I also consider the existence of
[http://docs.sublimetext.info](http://docs.sublimetext.info) a bad sign. The
way I perceive this: At some point, an enthusiastic user was so fed up with
the sub-par documentation that they decided to take matters into their own
hands, and create a better documentation. But instead of working with the
community, the Sublime project people/person just... did nothing? Was there
any communication? I don't know. Why not provide the documentation on github
and accept PRs? The Sublime project should push for docs.sublimetext.info to
be merged into the official documentation.

Same with
[https://github.com/SublimeTextIssues/Core/issues](https://github.com/SublimeTextIssues/Core/issues).
Why is the bug tracker "community run"? What does that even mean, considering
the "community" can't fix any bugs? I absolutely cannot understand why the
author of the software doesn't seem to participate at all in the bug tracker.
Here's a quote from
[https://github.com/SublimeTextIssues/Core/issues/594](https://github.com/SublimeTextIssues/Core/issues/594)

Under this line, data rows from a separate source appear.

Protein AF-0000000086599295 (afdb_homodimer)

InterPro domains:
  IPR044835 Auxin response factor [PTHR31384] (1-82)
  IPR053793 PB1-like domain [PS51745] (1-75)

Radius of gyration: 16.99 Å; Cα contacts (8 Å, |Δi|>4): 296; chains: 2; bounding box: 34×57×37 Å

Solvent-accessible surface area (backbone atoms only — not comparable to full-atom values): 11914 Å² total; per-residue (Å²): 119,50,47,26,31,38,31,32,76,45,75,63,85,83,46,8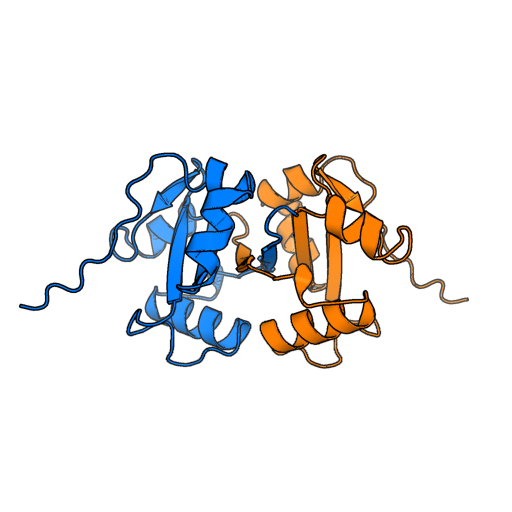6,41,66,67,51,47,51,54,50,51,19,58,42,46,65,40,70,72,38,67,66,65,64,76,55,35,46,77,44,34,23,28,76,87,47,46,76,46,65,88,81,77,46,56,56,71,58,39,55,66,35,42,36,37,35,38,47,33,39,72,73,42,52,61,48,33,71,71,52,15,61,64,45,37,64,53,52,34,89,64,77,72,72,68,75,67,74,71,81,117,118,51,50,25,33,37,31,33,75,46,74,64,87,83,45,86,41,66,69,51,46,51,53,50,51,18,57,43,46,66,40,69,72,40,68,64,66,64,76,56,35,46,78,44,33,23,30,76,86,48,45,70,47,65,88,82,77,46,56,58,70,59,40,54,66,36,41,36,36,35,38,47,33,40,70,72,42,51,62,50,35,69,70,58,14,62,66,46,38,64,50,56,33,91,55,78,74,73,71,74,68,75,71,82,117

Nearest PDB structures (foldseek):
  4chk-assembly6_G  TM=8.099E-01  e=1.060E-04  Arabidopsis thaliana
  4chk-assembly6_B-4  TM=8.126E-01  e=1.060E-04  Arabidopsis thaliana
  4chk-assembly1_E  TM=7.622E-01  e=5.139E-05  Arabidopsis thaliana
  6l5k-assembly1_A  TM=8.102E-01  e=4.219E-04  Arabidopsis thaliana
  4chk-assembly4_H  TM=7.400E-01  e=3.036E-04  Arabidopsis thaliana

Sequence (210 aa):
MQGTVVCRAVDLTSLTSYAELIDELEEKFQIKGELHPRKKWNIIFIDNEGDAILMGNHSWGAFCNVVQRILICSSQDVKKMSAGSRILTGVVSEGNVFSFDTAESMQGTVVCRAVDLTSLTSYAELIDELEEKFQIKGELHPRKKWNIIFIDNEGDAILMGNHSWGAFCNVVQRILICSSQDVKKMSAGSRILTGVVSEGNVFSFDTAES

pLDDT: mean 72.81, std 21.77, range [23.66, 94.88]

Structure (mmCIF, N/CA/C/O backbone):
data_AF-0000000086599295-model_v1
#
loop_
_entity.id
_entity.type
_entity.pdbx_description
1 polymer 'PB1 domain-containing protein'
#
loop_
_atom_site.group_PDB
_atom_site.id
_atom_site.type_symbol
_atom_site.label_atom_id
_atom_site.label_alt_id
_atom_site.label_comp_id
_atom_site.label_asym_id
_atom_site.label_entity_id
_atom_site.label_seq_id
_atom_site.pdbx_PDB_ins_code
_atom_site.Cartn_x
_atom_site.Cartn_y
_atom_site.Cartn_z
_atom_site.occupancy
_atom_site.B_iso_or_equiv
_atom_site.auth_seq_id
_atom_site.auth_comp_id
_atom_site.auth_asym_id
_atom_site.auth_atom_id
_atom_site.pdbx_PDB_model_num
ATOM 1 N N . MET A 1 1 ? -9.594 -9.867 -13.297 1 54.84 1 MET A N 1
ATOM 2 C CA . MET A 1 1 ? -8.844 -9.938 -12.047 1 54.84 1 MET A CA 1
ATOM 3 C C . MET A 1 1 ? -8.812 -8.586 -11.352 1 54.84 1 MET A C 1
ATOM 5 O O . MET A 1 1 ? -8.828 -7.543 -12 1 54.84 1 MET A O 1
ATOM 9 N N . GLN A 1 2 ? -9.281 -8.539 -10.141 1 60.66 2 GLN A N 1
ATOM 10 C CA . GLN A 1 2 ? -9.359 -7.266 -9.438 1 60.66 2 GLN A CA 1
ATOM 11 C C . GLN A 1 2 ? -7.973 -6.711 -9.141 1 60.66 2 GLN A C 1
ATOM 13 O O . GLN A 1 2 ? -7.004 -7.469 -9.047 1 60.66 2 GLN A O 1
ATOM 18 N N . GLY A 1 3 ? -7.789 -5.402 -9.273 1 76.31 3 GLY A N 1
ATOM 19 C CA . GLY A 1 3 ? -6.531 -4.73 -8.984 1 76.31 3 GLY A CA 1
ATOM 20 C C . GLY A 1 3 ? -5.969 -5.082 -7.621 1 76.31 3 GLY A C 1
ATOM 21 O O . GLY A 1 3 ? -6.719 -5.258 -6.656 1 76.31 3 GLY A O 1
ATOM 22 N N . THR A 1 4 ? -4.719 -5.516 -7.562 1 87.62 4 THR A N 1
ATOM 23 C CA . THR A 1 4 ? -4.012 -5.82 -6.324 1 87.62 4 THR A CA 1
ATOM 24 C C . THR A 1 4 ? -3.121 -4.652 -5.91 1 87.62 4 THR A C 1
ATOM 26 O O . THR A 1 4 ? -2.549 -3.969 -6.762 1 87.62 4 THR A O 1
ATOM 29 N N . VAL A 1 5 ? -3.035 -4.406 -4.617 1 89.44 5 VAL A N 1
ATOM 30 C CA . VAL A 1 5 ? -2.18 -3.34 -4.109 1 89.44 5 VAL A CA 1
ATOM 31 C C . VAL A 1 5 ? -1.157 -3.914 -3.131 1 89.44 5 VAL A C 1
ATOM 33 O O . VAL A 1 5 ? -1.442 -4.887 -2.426 1 89.44 5 VAL A O 1
ATOM 36 N N . VAL A 1 6 ? -0.068 -3.369 -3.176 1 90.44 6 VAL A N 1
ATOM 37 C CA . VAL A 1 6 ? 0.961 -3.682 -2.191 1 90.44 6 VAL A CA 1
ATOM 38 C C . VAL A 1 6 ? 1.167 -2.488 -1.261 1 90.44 6 VAL A C 1
ATOM 40 O O . VAL A 1 6 ? 1.236 -1.345 -1.716 1 90.44 6 VAL A O 1
ATOM 43 N N . CYS A 1 7 ? 1.242 -2.764 0.035 1 87.75 7 CYS A N 1
ATOM 44 C CA . CYS A 1 7 ? 1.332 -1.709 1.038 1 87.75 7 CYS A CA 1
ATOM 45 C C . CYS A 1 7 ? 2.484 -1.97 2.002 1 87.75 7 CYS A C 1
ATOM 47 O O . CYS A 1 7 ? 2.783 -3.121 2.322 1 87.75 7 CYS A O 1
ATOM 49 N N . ARG A 1 8 ? 3.133 -0.9 2.387 1 88.25 8 ARG A N 1
ATOM 50 C CA . ARG A 1 8 ? 4.16 -0.929 3.422 1 88.25 8 ARG A CA 1
ATOM 51 C C . ARG A 1 8 ? 3.936 0.175 4.449 1 88.25 8 ARG A C 1
ATOM 53 O O . ARG A 1 8 ? 3.395 1.233 4.121 1 88.25 8 ARG A O 1
ATOM 60 N N . ALA A 1 9 ? 4.422 -0.129 5.684 1 86.38 9 ALA A N 1
ATOM 61 C CA . ALA A 1 9 ? 4.297 0.851 6.762 1 86.38 9 ALA A CA 1
ATOM 62 C C . ALA A 1 9 ? 5.184 2.066 6.5 1 86.38 9 ALA A C 1
ATOM 64 O O . ALA A 1 9 ? 6.27 1.939 5.93 1 86.38 9 ALA A O 1
ATOM 65 N N . VAL A 1 10 ? 4.645 3.232 6.809 1 88.38 10 VAL A N 1
ATOM 66 C CA . VAL A 1 10 ? 5.418 4.469 6.789 1 88.38 10 VAL A CA 1
ATOM 67 C C . VAL A 1 10 ? 5.402 5.113 8.172 1 88.38 10 VAL A C 1
ATOM 69 O O . VAL A 1 10 ? 4.344 5.258 8.781 1 88.38 10 VAL A O 1
ATOM 72 N N . ASP A 1 11 ? 6.582 5.422 8.688 1 87.25 11 ASP A N 1
ATOM 73 C CA . ASP A 1 11 ? 6.703 6.086 9.977 1 87.25 11 ASP A CA 1
ATOM 74 C C . ASP A 1 11 ? 6.664 7.605 9.82 1 87.25 11 ASP A C 1
ATOM 76 O O . ASP A 1 11 ? 7.684 8.227 9.516 1 87.25 11 ASP A O 1
ATOM 80 N N . LEU A 1 12 ? 5.543 8.195 10.156 1 90.38 12 LEU A N 1
ATOM 81 C CA . LEU A 1 12 ? 5.387 9.633 9.977 1 90.38 12 LEU A CA 1
ATOM 82 C C . LEU A 1 12 ? 6.012 10.398 11.141 1 90.38 12 LEU A C 1
ATOM 84 O O . LEU A 1 12 ? 6.254 11.602 11.039 1 90.38 12 LEU A O 1
ATOM 88 N N . THR A 1 13 ? 6.289 9.688 12.305 1 88.5 13 THR A N 1
ATOM 89 C CA . THR A 1 13 ? 6.797 10.359 13.5 1 88.5 13 THR A CA 1
ATOM 90 C C . THR A 1 13 ? 8.234 10.828 13.289 1 88.5 13 THR A C 1
ATOM 92 O O . THR A 1 13 ? 8.719 11.695 14.016 1 88.5 13 THR A O 1
ATOM 95 N N . SER A 1 14 ? 8.867 10.234 12.336 1 90.5 14 SER A N 1
ATOM 96 C CA . SER A 1 14 ? 10.25 10.609 12.062 1 90.5 14 SER A CA 1
ATOM 97 C C . SER A 1 14 ? 10.336 11.734 11.031 1 90.5 14 SER A C 1
ATOM 99 O O . SER A 1 14 ? 11.422 12.195 10.695 1 90.5 14 SER A O 1
ATOM 101 N N . LEU A 1 15 ? 9.211 12.133 10.539 1 93.62 15 LEU A N 1
ATOM 102 C CA . LEU A 1 15 ? 9.141 13.188 9.523 1 93.62 15 LEU A CA 1
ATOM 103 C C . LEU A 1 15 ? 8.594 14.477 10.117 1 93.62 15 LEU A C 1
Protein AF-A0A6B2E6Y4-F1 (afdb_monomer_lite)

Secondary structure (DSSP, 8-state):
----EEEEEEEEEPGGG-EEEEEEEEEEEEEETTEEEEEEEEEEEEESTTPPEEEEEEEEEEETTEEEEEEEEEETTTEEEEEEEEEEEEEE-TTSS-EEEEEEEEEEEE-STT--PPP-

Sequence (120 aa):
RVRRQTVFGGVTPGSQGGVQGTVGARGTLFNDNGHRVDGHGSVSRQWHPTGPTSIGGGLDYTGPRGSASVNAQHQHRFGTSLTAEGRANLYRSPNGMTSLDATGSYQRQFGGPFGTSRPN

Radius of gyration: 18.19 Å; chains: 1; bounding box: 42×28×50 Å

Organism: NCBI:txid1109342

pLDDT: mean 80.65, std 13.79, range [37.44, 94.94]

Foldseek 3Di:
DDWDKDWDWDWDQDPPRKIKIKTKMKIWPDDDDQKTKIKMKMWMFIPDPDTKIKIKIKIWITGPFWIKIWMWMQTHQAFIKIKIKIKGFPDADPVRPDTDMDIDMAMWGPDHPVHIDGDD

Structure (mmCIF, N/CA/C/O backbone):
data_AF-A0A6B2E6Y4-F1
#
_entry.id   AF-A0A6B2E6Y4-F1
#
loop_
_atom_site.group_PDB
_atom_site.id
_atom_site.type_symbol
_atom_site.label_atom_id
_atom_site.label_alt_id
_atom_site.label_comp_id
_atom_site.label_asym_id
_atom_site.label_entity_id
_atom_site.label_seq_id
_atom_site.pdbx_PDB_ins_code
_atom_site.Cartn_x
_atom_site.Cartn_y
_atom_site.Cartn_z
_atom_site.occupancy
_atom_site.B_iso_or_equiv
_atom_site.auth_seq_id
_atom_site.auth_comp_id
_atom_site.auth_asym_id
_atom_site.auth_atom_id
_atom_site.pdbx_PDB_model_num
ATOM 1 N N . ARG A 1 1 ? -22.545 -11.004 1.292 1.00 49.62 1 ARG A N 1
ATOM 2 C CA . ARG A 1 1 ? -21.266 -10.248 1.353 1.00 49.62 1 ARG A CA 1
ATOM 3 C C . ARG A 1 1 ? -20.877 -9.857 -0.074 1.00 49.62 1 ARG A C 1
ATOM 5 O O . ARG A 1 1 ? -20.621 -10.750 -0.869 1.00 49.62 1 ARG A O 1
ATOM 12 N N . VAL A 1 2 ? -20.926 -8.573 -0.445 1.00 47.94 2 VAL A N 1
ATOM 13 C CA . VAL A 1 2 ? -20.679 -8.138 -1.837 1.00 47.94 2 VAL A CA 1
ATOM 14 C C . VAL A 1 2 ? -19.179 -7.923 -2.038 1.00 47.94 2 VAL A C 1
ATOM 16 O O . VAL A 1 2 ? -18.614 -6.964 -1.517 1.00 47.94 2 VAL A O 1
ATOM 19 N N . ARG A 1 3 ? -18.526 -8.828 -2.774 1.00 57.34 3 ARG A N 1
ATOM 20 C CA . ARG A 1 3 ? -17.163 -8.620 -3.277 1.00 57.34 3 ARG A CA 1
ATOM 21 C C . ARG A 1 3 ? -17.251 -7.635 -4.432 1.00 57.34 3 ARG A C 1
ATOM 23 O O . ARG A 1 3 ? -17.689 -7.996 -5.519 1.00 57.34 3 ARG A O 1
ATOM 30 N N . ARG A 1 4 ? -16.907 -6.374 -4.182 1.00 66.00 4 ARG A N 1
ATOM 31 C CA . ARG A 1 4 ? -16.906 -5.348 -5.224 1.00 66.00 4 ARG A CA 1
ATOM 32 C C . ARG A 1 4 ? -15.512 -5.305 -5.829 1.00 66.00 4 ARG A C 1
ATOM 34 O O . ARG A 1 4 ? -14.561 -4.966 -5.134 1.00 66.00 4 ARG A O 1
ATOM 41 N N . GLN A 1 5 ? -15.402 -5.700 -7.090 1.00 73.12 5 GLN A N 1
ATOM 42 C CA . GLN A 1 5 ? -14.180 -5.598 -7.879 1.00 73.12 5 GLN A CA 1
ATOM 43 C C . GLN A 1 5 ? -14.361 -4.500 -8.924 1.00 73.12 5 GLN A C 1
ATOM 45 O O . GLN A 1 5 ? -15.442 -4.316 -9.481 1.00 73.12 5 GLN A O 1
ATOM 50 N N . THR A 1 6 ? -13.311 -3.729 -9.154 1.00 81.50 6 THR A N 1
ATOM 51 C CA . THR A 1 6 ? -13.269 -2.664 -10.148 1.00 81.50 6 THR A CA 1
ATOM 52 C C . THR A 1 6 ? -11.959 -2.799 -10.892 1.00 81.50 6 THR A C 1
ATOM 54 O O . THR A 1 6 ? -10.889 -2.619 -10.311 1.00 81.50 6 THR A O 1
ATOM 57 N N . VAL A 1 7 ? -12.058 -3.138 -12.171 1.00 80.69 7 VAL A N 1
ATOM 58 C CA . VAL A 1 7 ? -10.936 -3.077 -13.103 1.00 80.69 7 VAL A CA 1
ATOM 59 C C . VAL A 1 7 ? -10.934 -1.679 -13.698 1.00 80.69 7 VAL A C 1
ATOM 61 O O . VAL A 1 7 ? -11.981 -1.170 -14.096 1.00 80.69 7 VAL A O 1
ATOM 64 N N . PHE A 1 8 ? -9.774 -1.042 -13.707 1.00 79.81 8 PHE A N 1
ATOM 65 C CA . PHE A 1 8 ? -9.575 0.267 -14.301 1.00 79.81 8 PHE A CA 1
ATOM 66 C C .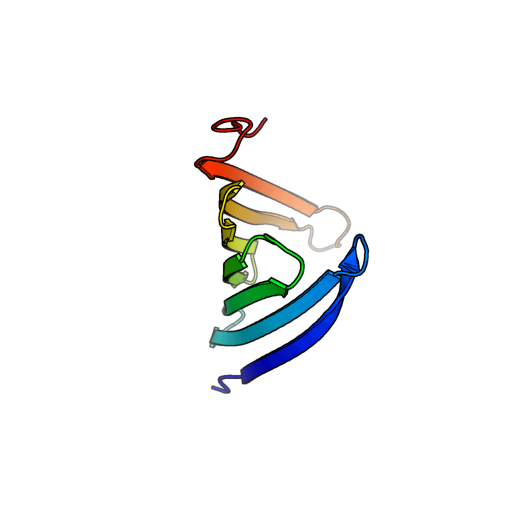 PHE A 1 8 ? -8.394 0.202 -15.258 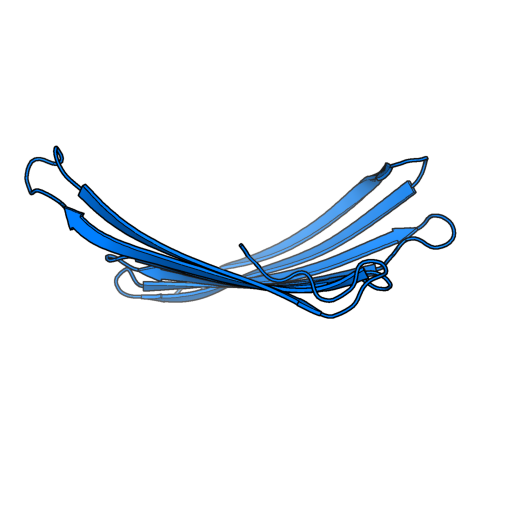1.00 79.81 8 PHE A C 1
ATOM 68 O O . PHE A 1 8 ? -7.403 -0.489 -15.025 1.00 79.81 8 PHE A O 1
ATOM 75 N N . GLY A 1 9 ? -8.514 0.920 -16.361 1.00 79.12 9 GLY A N 1
ATOM 76 C CA . GLY A 1 9 ? -7.478 1.005 -17.368 1.00 79.12 9 GLY A CA 1
ATOM 77 C C . GLY A 1 9 ? -7.557 2.356 -18.045 1.00 79.12 9 GLY A C 1
ATOM 78 O O . GLY A 1 9 ? -8.648 2.891 -18.237 1.00 79.12 9 GLY A O 1
ATOM 79 N N . GLY A 1 10 ? -6.404 2.921 -18.363 1.00 79.06 10 GLY A N 1
ATOM 80 C CA . GLY A 1 10 ? -6.320 4.232 -18.980 1.00 79.06 10 GLY A CA 1
ATOM 81 C C . GLY A 1 10 ? -4.997 4.416 -19.692 1.00 79.06 10 GLY A C 1
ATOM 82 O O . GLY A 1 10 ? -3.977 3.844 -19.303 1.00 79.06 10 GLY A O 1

(from 2014, so I don't know whether it is still true) > Unfortunately, the
only thing I can say is it'll get fixed if Jon Skinner sees it as a big enough
priority. Our intent in creating this unofficial Issues page was to have a
curated place where known issues can be collected together and triaged, and he
can use it as he sees fit to fix bugs in upcoming releases. Without a more
direct feedback mechanism, this is the best we can do, at the moment.

What I'd also like to see is a road map for the future with regular (2-4
weeks) status updates.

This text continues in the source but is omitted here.